What you are asked to do: Nothing outside the range below should be printed. Output exactly the lines from the line with "ATOM 169 O O" to the line with "ATOM 182 C C", both included.

====== Source records ======

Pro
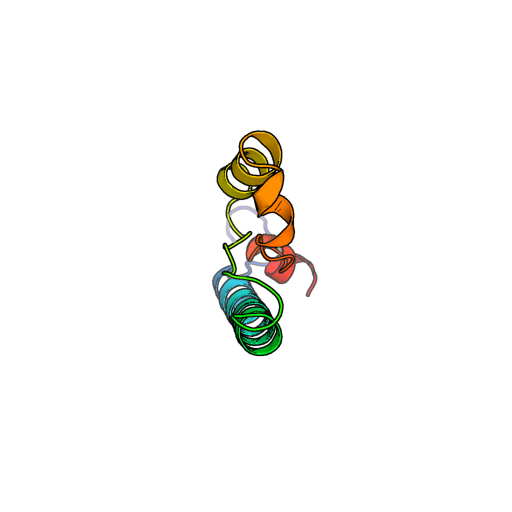tein AF-A0A3D3FFU0-F1 (afdb_monomer_lite)

Foldseek 3Di:
DVVPDPDDFDLVVLVVVLCVQVVVVQVVDPPPPPVAAAEDQDPVVLVCCCPVPVVCNVNYDPRDHSVVSRVVD

Sequence (73 aa):
QKLGFTDVEEVAVGADLCTIEEAHDFLENVPDKLPFLATSCCPAWSVMAKKEFPEYAKCISMALTPMVLTARR

Structure (mmCIF, N/CA/C/O backbone):
data_AF-A0A3D3FFU0-F1
#
_entry.id   AF-A0A3D3FFU0-F1
#
loop_
_atom_site.group_PDB
_atom_site.id
_atom_site.type_symbol
_atom_site.label_atom_id
_atom_site.label_alt_id
_atom_site.label_comp_id
_atom_site.label_asym_id
_atom_site.label_entity_id
_atom_site.label_seq_id
_atom_site.pdbx_PDB_ins_code
_atom_site.Cartn_x
_atom_site.Cartn_y
_atom_site.Cartn_z
_atom_site.occupancy
_atom_site.B_iso_or_equiv
_atom_site.auth_seq_id
_atom_site.auth_comp_id
_atom_site.auth_asym_id
_atom_site.auth_atom_id
_atom_site.pdbx_PDB_model_num
ATOM 1 N N . GLN A 1 1 ? -13.642 -0.769 23.891 1.00 62.19 1 GLN A N 1
ATOM 2 C CA . GLN A 1 1 ? -14.159 0.549 24.329 1.00 62.19 1 GLN A CA 1
ATOM 3 C C . GLN A 1 1 ? -13.747 1.012 25.734 1.00 62.19 1 GLN A C 1
ATOM 5 O O . GLN A 1 1 ? -13.847 2.196 26.007 1.00 62.19 1 GLN A O 1
ATOM 10 N N . LYS A 1 2 ? -13.203 0.162 26.622 1.00 84.94 2 LYS A N 1
ATOM 11 C CA . LYS A 1 2 ? -12.803 0.577 27.990 1.00 84.94 2 LYS A CA 1
ATOM 12 C C . LYS A 1 2 ? -11.723 1.680 28.072 1.00 84.94 2 LYS A C 1
ATOM 14 O O . LYS A 1 2 ? -11.562 2.269 29.130 1.00 84.94 2 LYS A O 1
ATOM 19 N N . LEU A 1 3 ? -11.003 1.952 26.981 1.00 94.56 3 LEU A N 1
ATOM 20 C CA . LEU A 1 3 ? -9.980 3.005 26.889 1.00 94.56 3 LEU A CA 1
ATOM 21 C C . LEU A 1 3 ? -10.537 4.384 26.474 1.00 94.56 3 LEU A C 1
ATOM 23 O O . LEU A 1 3 ? -9.759 5.314 26.311 1.00 94.56 3 LEU A O 1
ATOM 27 N N . GLY A 1 4 ? -11.857 4.526 26.292 1.00 96.44 4 GLY A N 1
ATOM 28 C CA . GLY A 1 4 ? -12.498 5.817 25.999 1.00 96.44 4 GLY A CA 1
ATOM 29 C C . GLY A 1 4 ? -12.611 6.192 24.516 1.00 96.44 4 GLY A C 1
ATOM 30 O O . GLY A 1 4 ? -13.037 7.301 24.215 1.00 96.44 4 GLY A O 1
ATOM 31 N N . PHE A 1 5 ? -12.265 5.293 23.587 1.00 95.56 5 PHE A N 1
ATOM 32 C CA . PHE A 1 5 ? -12.545 5.492 22.160 1.00 95.56 5 PHE A CA 1
ATOM 33 C C . PHE A 1 5 ? -14.045 5.367 21.875 1.00 95.56 5 PHE A C 1
ATOM 35 O O . PHE A 1 5 ? -14.661 4.387 22.307 1.00 95.56 5 PHE A O 1
ATOM 42 N N . THR A 1 6 ? -14.591 6.329 21.124 1.00 95.00 6 THR A N 1
ATOM 43 C CA . THR A 1 6 ? -15.986 6.325 20.660 1.00 95.00 6 THR A CA 1
ATOM 44 C C . THR A 1 6 ? -16.266 5.112 19.779 1.00 95.00 6 THR A C 1
ATOM 46 O O . THR A 1 6 ? -17.232 4.405 20.032 1.00 95.00 6 THR A O 1
ATOM 49 N N . ASP A 1 7 ? -15.356 4.799 18.852 1.00 92.62 7 ASP A N 1
ATOM 50 C CA . ASP A 1 7 ? -15.491 3.699 17.894 1.00 92.62 7 ASP A CA 1
ATOM 51 C C . ASP A 1 7 ? -14.165 2.954 17.680 1.00 92.62 7 ASP A C 1
ATOM 53 O O . ASP A 1 7 ? -13.096 3.402 18.109 1.00 92.62 7 ASP A O 1
ATOM 57 N N . VAL A 1 8 ? -14.247 1.774 17.061 1.00 93.81 8 VAL A N 1
ATOM 58 C CA . VAL A 1 8 ? -13.101 0.932 16.696 1.00 93.81 8 VAL A CA 1
ATOM 59 C C . VAL A 1 8 ? -13.313 0.436 15.275 1.00 93.81 8 VAL A C 1
ATOM 61 O O . VAL A 1 8 ? -14.274 -0.278 15.013 1.00 93.81 8 VAL A O 1
ATOM 64 N N . GLU A 1 9 ? -12.378 0.777 14.394 1.00 94.19 9 GLU A N 1
ATOM 65 C CA . GLU A 1 9 ? -12.433 0.432 12.977 1.00 94.19 9 GLU A CA 1
ATOM 66 C C . GLU A 1 9 ? -11.357 -0.586 12.607 1.00 94.19 9 GLU A C 1
ATOM 68 O O . GLU A 1 9 ? -10.223 -0.531 13.094 1.00 94.19 9 GLU A O 1
ATOM 73 N N . GLU A 1 10 ? -11.705 -1.505 11.709 1.00 96.56 10 GLU A N 1
ATOM 74 C CA . GLU A 1 10 ? -10.785 -2.527 11.228 1.00 96.56 10 GLU A CA 1
ATOM 75 C C . GLU A 1 10 ? -10.010 -2.054 9.990 1.00 96.56 10 GLU A C 1
ATOM 77 O O . GLU A 1 10 ? -10.574 -1.680 8.954 1.00 96.56 10 GLU A O 1
ATOM 82 N N . VAL A 1 11 ? -8.678 -2.116 10.092 1.00 97.44 11 VAL A N 1
ATOM 83 C CA . VAL A 1 11 ? -7.759 -1.738 9.006 1.00 97.44 11 VAL A CA 1
ATOM 84 C C . VAL A 1 11 ? -7.823 -2.726 7.836 1.00 97.44 11 VAL A C 1
ATOM 86 O O . VAL A 1 11 ? -7.527 -2.343 6.706 1.00 97.44 11 VAL A O 1
ATOM 89 N N . ALA A 1 12 ? -8.260 -3.969 8.075 1.00 97.50 12 ALA A N 1
ATOM 90 C CA . ALA A 1 12 ? -8.429 -4.980 7.031 1.00 97.50 12 ALA A CA 1
ATOM 91 C C . ALA A 1 12 ? -9.395 -4.518 5.929 1.00 97.50 12 ALA A C 1
ATOM 93 O O . ALA A 1 12 ? -9.093 -4.687 4.755 1.00 97.50 12 ALA A O 1
ATOM 94 N N . VAL A 1 13 ? -10.466 -3.797 6.278 1.00 95.94 13 VAL A N 1
ATOM 95 C CA . VAL A 1 13 ? -11.386 -3.229 5.278 1.00 95.94 13 VAL A CA 1
ATOM 96 C C . VAL A 1 13 ? -10.668 -2.219 4.365 1.00 95.94 13 VAL A C 1
ATOM 98 O O . VAL A 1 13 ? -10.938 -2.152 3.171 1.00 95.94 13 VAL A O 1
ATOM 101 N N . GLY A 1 14 ? -9.701 -1.452 4.882 1.00 96.75 14 GLY A N 1
ATOM 102 C CA . GLY A 1 14 ? -8.867 -0.584 4.045 1.00 96.75 14 GLY A CA 1
ATOM 103 C C . GLY A 1 14 ? -7.847 -1.358 3.209 1.00 96.75 14 GLY A C 1
ATOM 104 O O . GLY A 1 14 ? -7.453 -0.887 2.147 1.00 96.75 14 GLY A O 1
ATOM 105 N N . ALA A 1 15 ? -7.422 -2.538 3.665 1.00 97.56 15 ALA A N 1
ATOM 106 C CA . ALA A 1 15 ? -6.531 -3.416 2.911 1.00 97.56 15 ALA A CA 1
ATOM 107 C C . ALA A 1 15 ? -7.244 -4.062 1.717 1.00 97.56 15 ALA A C 1
ATOM 109 O O . ALA A 1 15 ? -6.649 -4.158 0.644 1.00 97.56 15 ALA A O 1
ATOM 110 N N . ASP A 1 16 ? -8.520 -4.418 1.866 1.00 97.56 16 ASP A N 1
ATOM 111 C CA . ASP A 1 16 ? -9.345 -4.911 0.760 1.00 97.56 16 ASP A CA 1
ATOM 112 C C . ASP A 1 16 ? -9.491 -3.841 -0.332 1.00 97.56 16 ASP A C 1
ATOM 114 O O . ASP A 1 16 ? -9.245 -4.113 -1.507 1.00 97.56 16 ASP A O 1
ATOM 118 N N . LEU A 1 17 ? -9.791 -2.594 0.057 1.00 96.06 17 LEU A N 1
ATOM 119 C CA . LEU A 1 17 ? -9.857 -1.459 -0.873 1.00 96.06 17 LEU A CA 1
ATOM 120 C C . LEU A 1 17 ? -8.512 -1.208 -1.572 1.00 96.06 17 LEU A C 1
ATOM 122 O O . LEU A 1 17 ? -8.475 -1.067 -2.792 1.00 96.06 17 LEU A O 1
ATOM 126 N N . CYS A 1 18 ? -7.409 -1.219 -0.815 1.00 96.56 18 CYS A N 1
ATOM 127 C CA . CYS A 1 18 ? -6.055 -1.079 -1.360 1.00 96.56 18 CYS A CA 1
ATOM 128 C C . CYS A 1 18 ? -5.761 -2.159 -2.405 1.00 96.56 18 CYS A C 1
ATOM 130 O O . CYS A 1 18 ? -5.187 -1.874 -3.449 1.00 96.56 18 CYS A O 1
ATOM 132 N N . THR A 1 19 ? -6.162 -3.401 -2.127 1.00 97.00 19 THR A N 1
ATOM 133 C CA . THR A 1 19 ? -5.918 -4.545 -3.011 1.00 97.00 19 THR A CA 1
ATOM 134 C C . THR A 1 19 ? -6.683 -4.405 -4.321 1.00 97.00 19 THR A C 1
ATOM 136 O O . THR A 1 19 ? -6.132 -4.690 -5.380 1.00 97.00 19 THR A O 1
ATOM 139 N N . ILE A 1 20 ? -7.933 -3.937 -4.267 1.00 96.62 20 ILE A N 1
ATOM 140 C CA . ILE A 1 20 ? -8.734 -3.669 -5.467 1.00 96.62 20 ILE A CA 1
ATOM 141 C C . ILE A 1 20 ? -8.077 -2.563 -6.303 1.00 96.62 20 ILE A C 1
ATOM 143 O O . ILE A 1 20 ? -7.886 -2.753 -7.503 1.00 96.62 20 ILE A O 1
ATOM 147 N N . GLU A 1 21 ? -7.681 -1.446 -5.684 1.00 95.94 21 GLU A N 1
ATOM 148 C CA . GLU A 1 21 ? -7.006 -0.344 -6.386 1.00 95.94 21 GLU A CA 1
ATOM 149 C C . GLU A 1 21 ? -5.682 -0.791 -7.030 1.00 95.94 21 GLU A C 1
ATOM 151 O O . GLU A 1 21 ? -5.475 -0.554 -8.219 1.00 95.94 21 GLU A O 1
ATOM 156 N N . GLU A 1 22 ? -4.808 -1.487 -6.293 1.00 97.25 22 GLU A N 1
ATOM 157 C CA . GLU A 1 22 ? -3.524 -1.972 -6.827 1.00 97.25 22 GLU A CA 1
ATOM 158 C C . GLU A 1 22 ? -3.702 -3.036 -7.917 1.00 97.25 22 GLU A C 1
ATOM 160 O O . GLU A 1 22 ? -2.937 -3.060 -8.880 1.00 97.25 22 GLU A O 1
ATOM 165 N N . ALA A 1 23 ? -4.713 -3.904 -7.806 1.00 97.50 23 ALA A N 1
ATOM 166 C CA . ALA A 1 23 ? -5.006 -4.898 -8.836 1.00 97.50 23 ALA A CA 1
ATOM 167 C C . ALA A 1 23 ? -5.463 -4.240 -10.144 1.00 97.50 23 ALA A C 1
ATOM 169 O O . ALA A 1 23 ? -5.032 -4.652 -11.222 1.00 97.50 23 ALA A O 1
ATOM 170 N N . HIS A 1 24 ? -6.305 -3.209 -10.058 1.00 96.75 24 HIS A N 1
ATOM 171 C CA . HIS A 1 24 ? -6.712 -2.427 -11.224 1.00 96.75 24 HIS A CA 1
ATOM 172 C C . HIS A 1 24 ? -5.508 -1.707 -11.849 1.00 96.75 24 HIS A C 1
ATOM 174 O O . HIS A 1 24 ? -5.286 -1.828 -13.053 1.00 96.75 24 HIS A O 1
ATOM 180 N N . ASP A 1 25 ? -4.682 -1.044 -11.033 1.00 95.81 25 ASP A N 1
ATOM 181 C CA . ASP A 1 25 ? -3.470 -0.347 -11.489 1.00 95.81 25 ASP A CA 1
ATOM 182 C C . ASP A 1 25 ? -2.482 -1.303 -12.182 1.00 95.81 25 ASP A C 1
ATOM 184 O O . ASP A 1 25 ? -1.910 -0.984 -13.227 1.00 95.81 25 ASP A O 1
ATOM 188 N N . PHE A 1 26 ? -2.332 -2.520 -11.650 1.00 97.31 26 PHE A N 1
ATOM 189 C CA . PHE A 1 26 ? -1.506 -3.561 -12.255 1.00 97.31 26 PHE A CA 1
ATOM 190 C C . PHE A 1 26 ? -2.025 -3.967 -13.635 1.00 97.31 26 PHE A C 1
ATOM 192 O O . PHE A 1 26 ? -1.254 -3.974 -14.593 1.00 97.31 26 PHE A O 1
ATOM 199 N N . LEU A 1 27 ? -3.320 -4.276 -13.751 1.00 97.19 27 LEU A N 1
ATOM 200 C CA . LEU A 1 27 ? -3.933 -4.713 -15.010 1.00 97.19 27 LEU A CA 1
ATOM 201 C C . LEU A 1 27 ? -3.902 -3.627 -16.096 1.00 97.19 27 LEU A C 1
ATOM 203 O O . LEU A 1 27 ? -3.818 -3.950 -17.278 1.00 97.19 27 LEU A O 1
ATOM 207 N N . GLU A 1 2
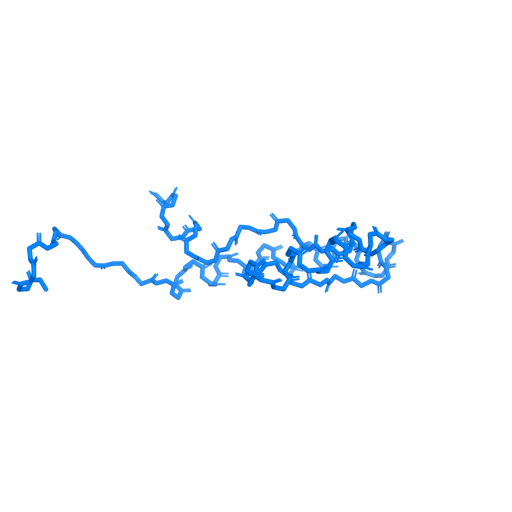8 ? -3.975 -2.349 -15.718 1.00 95.88 28 GLU A N 1
ATOM 208 C CA . GLU A 1 28 ? -3.978 -1.226 -16.664 1.00 95.88 28 GLU A CA 1
ATOM 209 C C . GLU A 1 28 ? -2.585 -0.796 -17.138 1.00 95.88 28 GLU A C 1
ATOM 211 O O . GLU A 1 28 ? -2.467 -0.133 -18.183 1.00 95.88 28 GLU A O 1
ATOM 216 N N . ASN A 1 29 ? -1.538 -1.095 -16.363 1.00 95.75 29 ASN A N 1
ATOM 217 C CA . ASN A 1 29 ? -0.194 -0.576 -16.616 1.00 95.75 29 ASN A CA 1
ATOM 218 C C . ASN A 1 29 ? 0.862 -1.647 -16.884 1.00 95.75 29 ASN A C 1
ATOM 220 O O . ASN A 1 29 ? 1.823 -1.349 -17.591 1.00 95.75 29 ASN A O 1
ATOM 224 N N . VAL A 1 30 ? 0.715 -2.871 -16.378 1.00 96.62 30 VAL A N 1
ATOM 225 C CA . VAL A 1 30 ? 1.704 -3.944 -16.551 1.00 96.62 30 VAL A CA 1
ATOM 226 C C . VAL A 1 30 ? 1.183 -4.989 -17.547 1.00 96.62 30 VAL A C 1
ATOM 228 O O . VAL A 1 30 ? 0.044 -5.431 -17.414 1.00 96.62 30 VAL A O 1
ATOM 231 N N . PRO A 1 31 ? 1.999 -5.451 -18.517 1.00 95.25 31 PRO A N 1
ATOM 232 C CA . PRO A 1 31 ? 3.394 -5.073 -18.781 1.00 95.25 31 PRO A CA 1
ATOM 233 C C . PRO A 1 31 ? 3.561 -3.903 -19.769 1.00 95.25 31 PRO A C 1
ATOM 235 O O . PRO A 1 31 ? 4.689 -3.508 -20.060 1.00 95.25 31 PRO A O 1
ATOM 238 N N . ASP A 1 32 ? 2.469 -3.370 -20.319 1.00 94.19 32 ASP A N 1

======

Result of the task:
ATOM 169 O O . ALA A 1 23 ? -5.032 -4.652 -11.222 1.00 97.50 23 ALA A O 1
ATOM 170 N N . HIS A 1 24 ? -6.305 -3.209 -10.058 1.00 96.75 24 HIS A N 1
ATOM 171 C CA . HIS A 1 24 ? -6.712 -2.427 -11.224 1.00 96.75 24 HIS A CA 1
ATOM 172 C C . HIS A 1 24 ? -5.508 -1.707 -11.849 1.00 96.75 24 HIS A C 1
ATOM 174 O O . HIS A 1 24 ? -5.286 -1.828 -13.053 1.00 96.75 24 HIS A O 1
ATOM 180 N N . ASP A 1 25 ? -4.682 -1.044 -11.033 1.00 95.81 25 ASP A N 1
ATOM 181 C CA . ASP A 1 25 ? -3.470 -0.347 -11.489 1.00 95.81 25 ASP A CA 1
ATOM 182 C C . ASP A 1 25 ? -2.482 -1.303 -12.182 1.00 95.81 25 ASP A C 1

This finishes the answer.